Yaz tatilinde kendime yeni arkadaşlar bulup denizin, kumun, güneşin tadına varacaktım. O zaman belki de aklıma buradaki insanlar hiç gelmeyecekti.
Aliseydi'ye çok bağlanmadan uzaklaşmam iyi olmuştu diye düşünüyordum.
Şu an fikrimin değişme sebebi ise bahçede herkesin gülerek eğlenerek vakit geçirdiğini görmemdi.
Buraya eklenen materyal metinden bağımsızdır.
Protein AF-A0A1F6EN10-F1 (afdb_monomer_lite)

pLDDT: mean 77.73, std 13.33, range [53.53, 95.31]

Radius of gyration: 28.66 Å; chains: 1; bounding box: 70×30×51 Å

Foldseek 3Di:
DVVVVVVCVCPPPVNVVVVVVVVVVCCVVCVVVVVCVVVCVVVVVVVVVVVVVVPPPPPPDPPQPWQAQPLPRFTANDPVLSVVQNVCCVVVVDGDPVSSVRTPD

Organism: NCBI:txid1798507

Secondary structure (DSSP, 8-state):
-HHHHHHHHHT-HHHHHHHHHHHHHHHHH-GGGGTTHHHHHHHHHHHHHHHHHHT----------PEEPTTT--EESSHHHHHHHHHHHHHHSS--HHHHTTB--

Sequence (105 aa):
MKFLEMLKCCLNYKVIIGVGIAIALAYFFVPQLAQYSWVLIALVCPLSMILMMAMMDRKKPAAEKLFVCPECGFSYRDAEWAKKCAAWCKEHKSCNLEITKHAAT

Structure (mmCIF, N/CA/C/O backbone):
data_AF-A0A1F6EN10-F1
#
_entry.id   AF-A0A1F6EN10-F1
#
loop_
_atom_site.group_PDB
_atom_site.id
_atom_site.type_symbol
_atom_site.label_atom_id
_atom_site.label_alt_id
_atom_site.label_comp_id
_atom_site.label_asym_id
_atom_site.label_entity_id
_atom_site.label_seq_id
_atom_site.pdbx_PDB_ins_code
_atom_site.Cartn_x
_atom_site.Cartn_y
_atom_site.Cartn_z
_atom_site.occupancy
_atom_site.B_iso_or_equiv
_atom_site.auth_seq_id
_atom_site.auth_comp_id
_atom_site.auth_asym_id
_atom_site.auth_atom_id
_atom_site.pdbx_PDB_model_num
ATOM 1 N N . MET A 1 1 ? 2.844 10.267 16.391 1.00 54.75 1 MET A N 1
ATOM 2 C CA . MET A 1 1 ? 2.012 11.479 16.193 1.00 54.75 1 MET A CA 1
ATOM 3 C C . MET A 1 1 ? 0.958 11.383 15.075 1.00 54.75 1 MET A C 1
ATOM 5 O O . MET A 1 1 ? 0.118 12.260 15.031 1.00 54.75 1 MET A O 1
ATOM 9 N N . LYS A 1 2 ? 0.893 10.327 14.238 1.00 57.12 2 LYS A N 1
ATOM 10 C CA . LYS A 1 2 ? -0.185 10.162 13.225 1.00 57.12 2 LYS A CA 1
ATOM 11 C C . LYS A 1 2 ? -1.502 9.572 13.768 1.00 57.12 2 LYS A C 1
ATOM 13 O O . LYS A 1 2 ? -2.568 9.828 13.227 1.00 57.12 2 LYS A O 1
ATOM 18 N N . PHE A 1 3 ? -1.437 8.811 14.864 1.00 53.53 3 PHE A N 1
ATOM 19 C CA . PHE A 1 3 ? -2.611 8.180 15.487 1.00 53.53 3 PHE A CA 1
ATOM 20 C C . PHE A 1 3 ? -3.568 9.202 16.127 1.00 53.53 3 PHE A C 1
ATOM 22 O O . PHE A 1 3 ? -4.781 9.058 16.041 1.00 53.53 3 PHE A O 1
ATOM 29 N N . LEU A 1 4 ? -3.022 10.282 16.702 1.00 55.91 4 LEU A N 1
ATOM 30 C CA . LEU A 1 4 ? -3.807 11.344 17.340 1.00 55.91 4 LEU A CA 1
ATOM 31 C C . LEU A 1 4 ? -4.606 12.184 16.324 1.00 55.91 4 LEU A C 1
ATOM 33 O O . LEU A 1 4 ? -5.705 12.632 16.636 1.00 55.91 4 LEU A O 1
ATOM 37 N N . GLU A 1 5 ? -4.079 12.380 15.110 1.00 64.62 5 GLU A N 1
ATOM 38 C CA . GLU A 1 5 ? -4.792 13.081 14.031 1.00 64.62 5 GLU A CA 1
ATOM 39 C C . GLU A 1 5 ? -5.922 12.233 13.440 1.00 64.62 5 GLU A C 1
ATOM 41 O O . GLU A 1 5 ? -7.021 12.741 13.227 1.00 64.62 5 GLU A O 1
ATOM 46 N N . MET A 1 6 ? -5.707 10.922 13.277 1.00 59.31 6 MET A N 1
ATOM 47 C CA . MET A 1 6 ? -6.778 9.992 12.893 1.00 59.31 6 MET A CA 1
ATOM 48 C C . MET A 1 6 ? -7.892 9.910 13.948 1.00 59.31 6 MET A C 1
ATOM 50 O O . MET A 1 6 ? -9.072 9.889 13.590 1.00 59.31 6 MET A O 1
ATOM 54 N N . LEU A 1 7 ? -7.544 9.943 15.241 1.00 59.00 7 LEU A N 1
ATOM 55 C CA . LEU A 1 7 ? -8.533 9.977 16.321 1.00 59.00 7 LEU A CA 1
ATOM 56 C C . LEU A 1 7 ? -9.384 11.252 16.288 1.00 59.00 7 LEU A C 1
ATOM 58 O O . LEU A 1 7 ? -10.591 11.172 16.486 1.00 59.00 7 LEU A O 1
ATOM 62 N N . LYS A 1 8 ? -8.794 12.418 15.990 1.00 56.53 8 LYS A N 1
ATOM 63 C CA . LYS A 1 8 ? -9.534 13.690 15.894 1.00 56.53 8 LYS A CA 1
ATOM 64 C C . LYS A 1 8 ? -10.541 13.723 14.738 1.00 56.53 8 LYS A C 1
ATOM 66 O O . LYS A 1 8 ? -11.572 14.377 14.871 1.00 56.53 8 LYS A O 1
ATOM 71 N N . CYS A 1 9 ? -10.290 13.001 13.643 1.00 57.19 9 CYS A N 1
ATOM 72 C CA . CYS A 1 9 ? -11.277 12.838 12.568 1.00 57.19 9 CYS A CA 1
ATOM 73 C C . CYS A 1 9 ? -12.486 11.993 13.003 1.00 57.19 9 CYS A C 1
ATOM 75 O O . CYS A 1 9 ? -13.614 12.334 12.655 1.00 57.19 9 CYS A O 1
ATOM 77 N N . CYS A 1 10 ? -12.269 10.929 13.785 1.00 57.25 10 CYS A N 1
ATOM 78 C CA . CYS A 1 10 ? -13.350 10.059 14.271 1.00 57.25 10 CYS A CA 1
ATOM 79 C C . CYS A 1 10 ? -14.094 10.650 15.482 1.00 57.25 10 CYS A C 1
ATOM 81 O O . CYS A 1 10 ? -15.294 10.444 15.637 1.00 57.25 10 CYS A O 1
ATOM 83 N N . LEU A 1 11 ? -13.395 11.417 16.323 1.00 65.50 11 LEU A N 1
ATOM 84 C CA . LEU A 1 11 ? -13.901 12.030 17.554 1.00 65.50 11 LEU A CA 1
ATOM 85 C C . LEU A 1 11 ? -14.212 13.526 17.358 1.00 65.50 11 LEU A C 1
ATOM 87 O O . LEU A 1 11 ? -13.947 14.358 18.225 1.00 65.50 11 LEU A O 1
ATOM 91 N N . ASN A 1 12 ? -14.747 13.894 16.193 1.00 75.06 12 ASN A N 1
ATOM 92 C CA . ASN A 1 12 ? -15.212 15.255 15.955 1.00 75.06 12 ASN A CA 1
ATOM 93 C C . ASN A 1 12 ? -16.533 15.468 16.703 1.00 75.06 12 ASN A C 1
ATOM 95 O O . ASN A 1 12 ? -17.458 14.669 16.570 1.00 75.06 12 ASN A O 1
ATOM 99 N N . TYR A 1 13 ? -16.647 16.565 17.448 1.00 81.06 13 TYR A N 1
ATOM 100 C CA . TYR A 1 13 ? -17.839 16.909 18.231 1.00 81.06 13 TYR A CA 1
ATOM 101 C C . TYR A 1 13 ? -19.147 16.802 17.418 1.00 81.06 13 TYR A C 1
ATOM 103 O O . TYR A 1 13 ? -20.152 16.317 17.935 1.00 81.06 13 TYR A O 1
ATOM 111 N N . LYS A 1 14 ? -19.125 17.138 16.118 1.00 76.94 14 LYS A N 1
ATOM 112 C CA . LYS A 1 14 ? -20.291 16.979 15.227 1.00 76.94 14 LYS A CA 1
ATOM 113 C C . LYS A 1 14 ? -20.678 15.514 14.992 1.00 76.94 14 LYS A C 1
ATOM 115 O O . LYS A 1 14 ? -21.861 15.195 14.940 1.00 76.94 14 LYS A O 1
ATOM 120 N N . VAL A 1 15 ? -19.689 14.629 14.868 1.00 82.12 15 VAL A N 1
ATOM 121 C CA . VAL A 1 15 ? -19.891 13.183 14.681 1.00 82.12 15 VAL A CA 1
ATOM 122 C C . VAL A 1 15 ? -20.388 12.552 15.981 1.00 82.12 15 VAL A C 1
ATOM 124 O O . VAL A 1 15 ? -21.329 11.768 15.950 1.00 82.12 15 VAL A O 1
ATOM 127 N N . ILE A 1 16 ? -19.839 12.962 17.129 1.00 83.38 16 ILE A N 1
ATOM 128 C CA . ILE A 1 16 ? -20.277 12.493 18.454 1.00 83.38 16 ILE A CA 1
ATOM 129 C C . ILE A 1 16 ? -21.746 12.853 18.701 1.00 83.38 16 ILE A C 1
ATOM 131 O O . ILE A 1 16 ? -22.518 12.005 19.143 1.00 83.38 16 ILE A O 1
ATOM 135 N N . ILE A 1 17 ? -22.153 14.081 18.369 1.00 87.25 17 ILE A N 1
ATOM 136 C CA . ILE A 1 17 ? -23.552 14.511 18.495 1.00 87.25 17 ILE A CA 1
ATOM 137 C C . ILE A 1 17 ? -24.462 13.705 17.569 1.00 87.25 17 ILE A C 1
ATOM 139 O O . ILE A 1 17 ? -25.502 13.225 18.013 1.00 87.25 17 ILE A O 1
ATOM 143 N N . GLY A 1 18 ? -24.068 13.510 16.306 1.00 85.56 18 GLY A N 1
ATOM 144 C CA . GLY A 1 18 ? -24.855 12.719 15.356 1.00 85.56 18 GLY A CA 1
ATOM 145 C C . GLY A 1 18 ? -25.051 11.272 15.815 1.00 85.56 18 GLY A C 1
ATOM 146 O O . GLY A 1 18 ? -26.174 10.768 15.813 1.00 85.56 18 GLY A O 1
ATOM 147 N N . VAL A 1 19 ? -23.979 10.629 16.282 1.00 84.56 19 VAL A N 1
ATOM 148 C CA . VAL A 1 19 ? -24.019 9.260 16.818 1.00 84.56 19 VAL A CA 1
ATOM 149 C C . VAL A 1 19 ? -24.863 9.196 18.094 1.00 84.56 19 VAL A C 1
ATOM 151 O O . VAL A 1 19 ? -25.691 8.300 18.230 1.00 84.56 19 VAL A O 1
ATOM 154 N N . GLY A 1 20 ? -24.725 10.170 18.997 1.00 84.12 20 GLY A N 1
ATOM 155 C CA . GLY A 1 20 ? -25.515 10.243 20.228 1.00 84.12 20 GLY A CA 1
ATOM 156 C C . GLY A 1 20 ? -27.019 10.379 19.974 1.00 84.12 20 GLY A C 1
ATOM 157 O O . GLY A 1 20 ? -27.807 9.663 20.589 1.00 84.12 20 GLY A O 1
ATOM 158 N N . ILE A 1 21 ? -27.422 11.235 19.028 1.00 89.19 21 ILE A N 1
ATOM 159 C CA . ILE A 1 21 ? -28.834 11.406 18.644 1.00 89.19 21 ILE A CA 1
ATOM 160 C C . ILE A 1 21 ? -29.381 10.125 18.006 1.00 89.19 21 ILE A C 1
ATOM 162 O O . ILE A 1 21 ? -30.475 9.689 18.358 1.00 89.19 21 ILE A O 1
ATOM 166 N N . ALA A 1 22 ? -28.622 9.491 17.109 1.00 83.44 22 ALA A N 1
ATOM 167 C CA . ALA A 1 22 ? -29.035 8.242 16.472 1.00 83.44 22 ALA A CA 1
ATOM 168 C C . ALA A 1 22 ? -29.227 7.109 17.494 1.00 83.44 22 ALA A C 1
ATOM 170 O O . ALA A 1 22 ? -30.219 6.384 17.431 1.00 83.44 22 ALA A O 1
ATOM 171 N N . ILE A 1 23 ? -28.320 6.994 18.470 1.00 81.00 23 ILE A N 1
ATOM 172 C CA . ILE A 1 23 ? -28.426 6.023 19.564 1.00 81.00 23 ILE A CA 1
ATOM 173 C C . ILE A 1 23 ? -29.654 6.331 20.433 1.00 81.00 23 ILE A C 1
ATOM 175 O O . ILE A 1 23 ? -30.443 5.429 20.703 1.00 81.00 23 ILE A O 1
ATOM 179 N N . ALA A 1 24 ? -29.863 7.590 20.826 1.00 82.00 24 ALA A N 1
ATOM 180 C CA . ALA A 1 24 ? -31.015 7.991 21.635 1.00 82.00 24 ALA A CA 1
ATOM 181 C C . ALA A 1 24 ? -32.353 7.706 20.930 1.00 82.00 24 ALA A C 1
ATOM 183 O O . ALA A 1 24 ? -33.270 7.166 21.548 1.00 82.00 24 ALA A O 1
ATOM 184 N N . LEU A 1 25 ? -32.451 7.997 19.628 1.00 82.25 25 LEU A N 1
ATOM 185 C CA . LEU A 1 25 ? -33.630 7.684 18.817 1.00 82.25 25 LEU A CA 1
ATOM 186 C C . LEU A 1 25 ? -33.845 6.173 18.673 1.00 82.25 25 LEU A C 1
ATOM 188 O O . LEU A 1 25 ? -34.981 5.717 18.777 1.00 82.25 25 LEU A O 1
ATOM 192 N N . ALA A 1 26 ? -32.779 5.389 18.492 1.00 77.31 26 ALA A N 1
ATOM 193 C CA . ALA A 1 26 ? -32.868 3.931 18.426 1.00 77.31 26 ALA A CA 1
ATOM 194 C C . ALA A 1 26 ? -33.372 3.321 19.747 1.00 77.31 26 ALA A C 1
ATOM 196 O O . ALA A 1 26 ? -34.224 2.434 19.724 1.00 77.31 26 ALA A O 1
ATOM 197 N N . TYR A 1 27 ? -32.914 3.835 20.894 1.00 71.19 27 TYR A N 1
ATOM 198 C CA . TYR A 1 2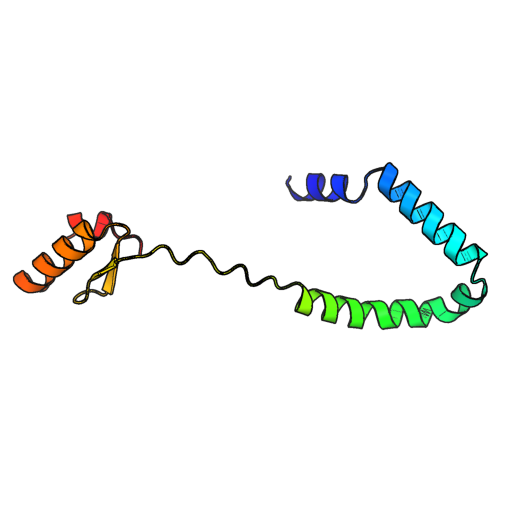7 ? -33.421 3.432 22.210 1.00 71.19 27 TYR A CA 1
ATOM 199 C C . TYR A 1 27 ? -34.872 3.871 22.445 1.00 71.19 27 TYR A C 1
ATOM 201 O O . TYR A 1 27 ? -35.633 3.135 23.069 1.00 71.19 27 TYR A O 1
ATOM 209 N N . PHE A 1 28 ? -35.268 5.039 21.931 1.00 75.62 28 PHE A N 1
ATOM 210 C CA . PHE A 1 28 ? -36.636 5.542 22.055 1.00 75.62 28 PHE A CA 1
ATOM 211 C C . PHE A 1 28 ? -37.636 4.750 21.196 1.00 75.62 28 PHE A C 1
ATOM 213 O O . PHE A 1 28 ? -38.745 4.474 21.645 1.00 75.62 28 PHE A O 1
ATOM 220 N N . PHE A 1 29 ? -37.248 4.347 19.981 1.00 70.81 29 PHE A N 1
ATOM 221 C CA . PHE A 1 29 ? -38.113 3.595 19.063 1.00 70.81 29 PHE A CA 1
ATOM 222 C C . PHE A 1 29 ? -38.106 2.077 19.294 1.00 70.81 29 PHE A C 1
ATOM 224 O O . PHE A 1 29 ? -39.046 1.399 18.880 1.00 70.81 29 PHE A O 1
ATOM 231 N N . VAL A 1 30 ? -37.077 1.525 19.945 1.00 70.50 30 VAL A N 1
ATOM 232 C CA . VAL A 1 30 ? -36.940 0.077 20.175 1.00 70.50 30 VAL A CA 1
ATOM 233 C C . VAL A 1 30 ? -36.620 -0.200 21.653 1.00 70.50 30 VAL A C 1
ATOM 235 O O . VAL A 1 30 ? -35.492 -0.565 21.990 1.00 70.50 30 VAL A O 1
ATOM 238 N N . PRO A 1 31 ? -37.601 -0.096 22.572 1.00 61.91 31 PRO A N 1
ATOM 239 C CA . PRO A 1 31 ? -37.386 -0.388 23.996 1.00 61.91 31 PRO A CA 1
ATOM 240 C C . PRO A 1 31 ? -36.973 -1.851 24.265 1.00 61.91 31 PRO A C 1
ATOM 242 O O . PRO A 1 31 ? -36.407 -2.164 25.309 1.00 61.91 31 PRO A O 1
ATOM 245 N N . GLN A 1 32 ? -37.191 -2.754 23.301 1.00 57.78 32 GLN A N 1
ATOM 246 C CA . GLN A 1 32 ? -36.810 -4.172 23.359 1.00 57.78 32 GLN A CA 1
ATOM 247 C C . GLN A 1 32 ? -35.296 -4.415 23.150 1.00 57.78 32 GLN A C 1
ATOM 249 O O . GLN A 1 32 ? -34.812 -5.523 23.390 1.00 57.78 32 GLN A O 1
ATOM 254 N N . LEU A 1 33 ? -34.528 -3.392 22.745 1.00 53.91 33 LEU A N 1
ATOM 255 C CA . LEU A 1 33 ? -33.091 -3.494 22.446 1.00 53.91 33 LEU A CA 1
ATOM 256 C C . LEU A 1 33 ? -32.230 -3.720 23.704 1.00 53.91 33 LEU A C 1
ATOM 258 O O . LEU A 1 33 ? -31.158 -4.318 23.622 1.00 53.91 33 LEU A O 1
ATOM 262 N N . ALA A 1 34 ? -32.727 -3.327 24.883 1.00 55.97 34 ALA A N 1
ATOM 263 C CA . ALA A 1 34 ? -32.034 -3.530 26.157 1.00 55.97 34 ALA A CA 1
ATOM 264 C C . ALA A 1 34 ? -31.862 -5.020 26.516 1.00 55.97 34 ALA A C 1
ATOM 266 O O . ALA A 1 34 ? -30.849 -5.399 27.102 1.00 55.97 34 ALA A O 1
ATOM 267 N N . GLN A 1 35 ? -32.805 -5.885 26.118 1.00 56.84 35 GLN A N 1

Hiçbir zaman okulda sessiz sakin duran biri olmamıştım, eğlenmeyi ve gülmeyi çok seviyordum. Şimdi ise arkadaşım dahi olmadığı için yalnız kalmaya mahkumdum.
Geçecekti, iki ay sonra daha güzel arkadaşlar bulacaktım.
Çantamı sıkı sıkı tutup binaya ilerlerken insanlarla göz teması kurmamaya dikkat ediyordum. Sınıfımın olduğu yere geldiğimde içeriden yine aşırı gürültü geliyordu, derin bir nefes alıp kapıyı açtım.
Açtığım an etraftaki dumanları görünce ilk endişelendim, burnuma gelen kavun kokusuyla ise ne olduğunu anladım. Nargile içiyorlardı ama neden ilk dersten bunu yapmışlardı ki?
Cam kenarına doğru oturmuş beş kişilik grup vardı, nargileyi sıranın altına koymuşlardı. Millet dönüp dolaşıp oraya gidip iki üç nefes çektikten sonra gidiyorlardı ama asıl sohbetin orada olduğunu görüyordum, eğlenceli muhabbet dönüyordu.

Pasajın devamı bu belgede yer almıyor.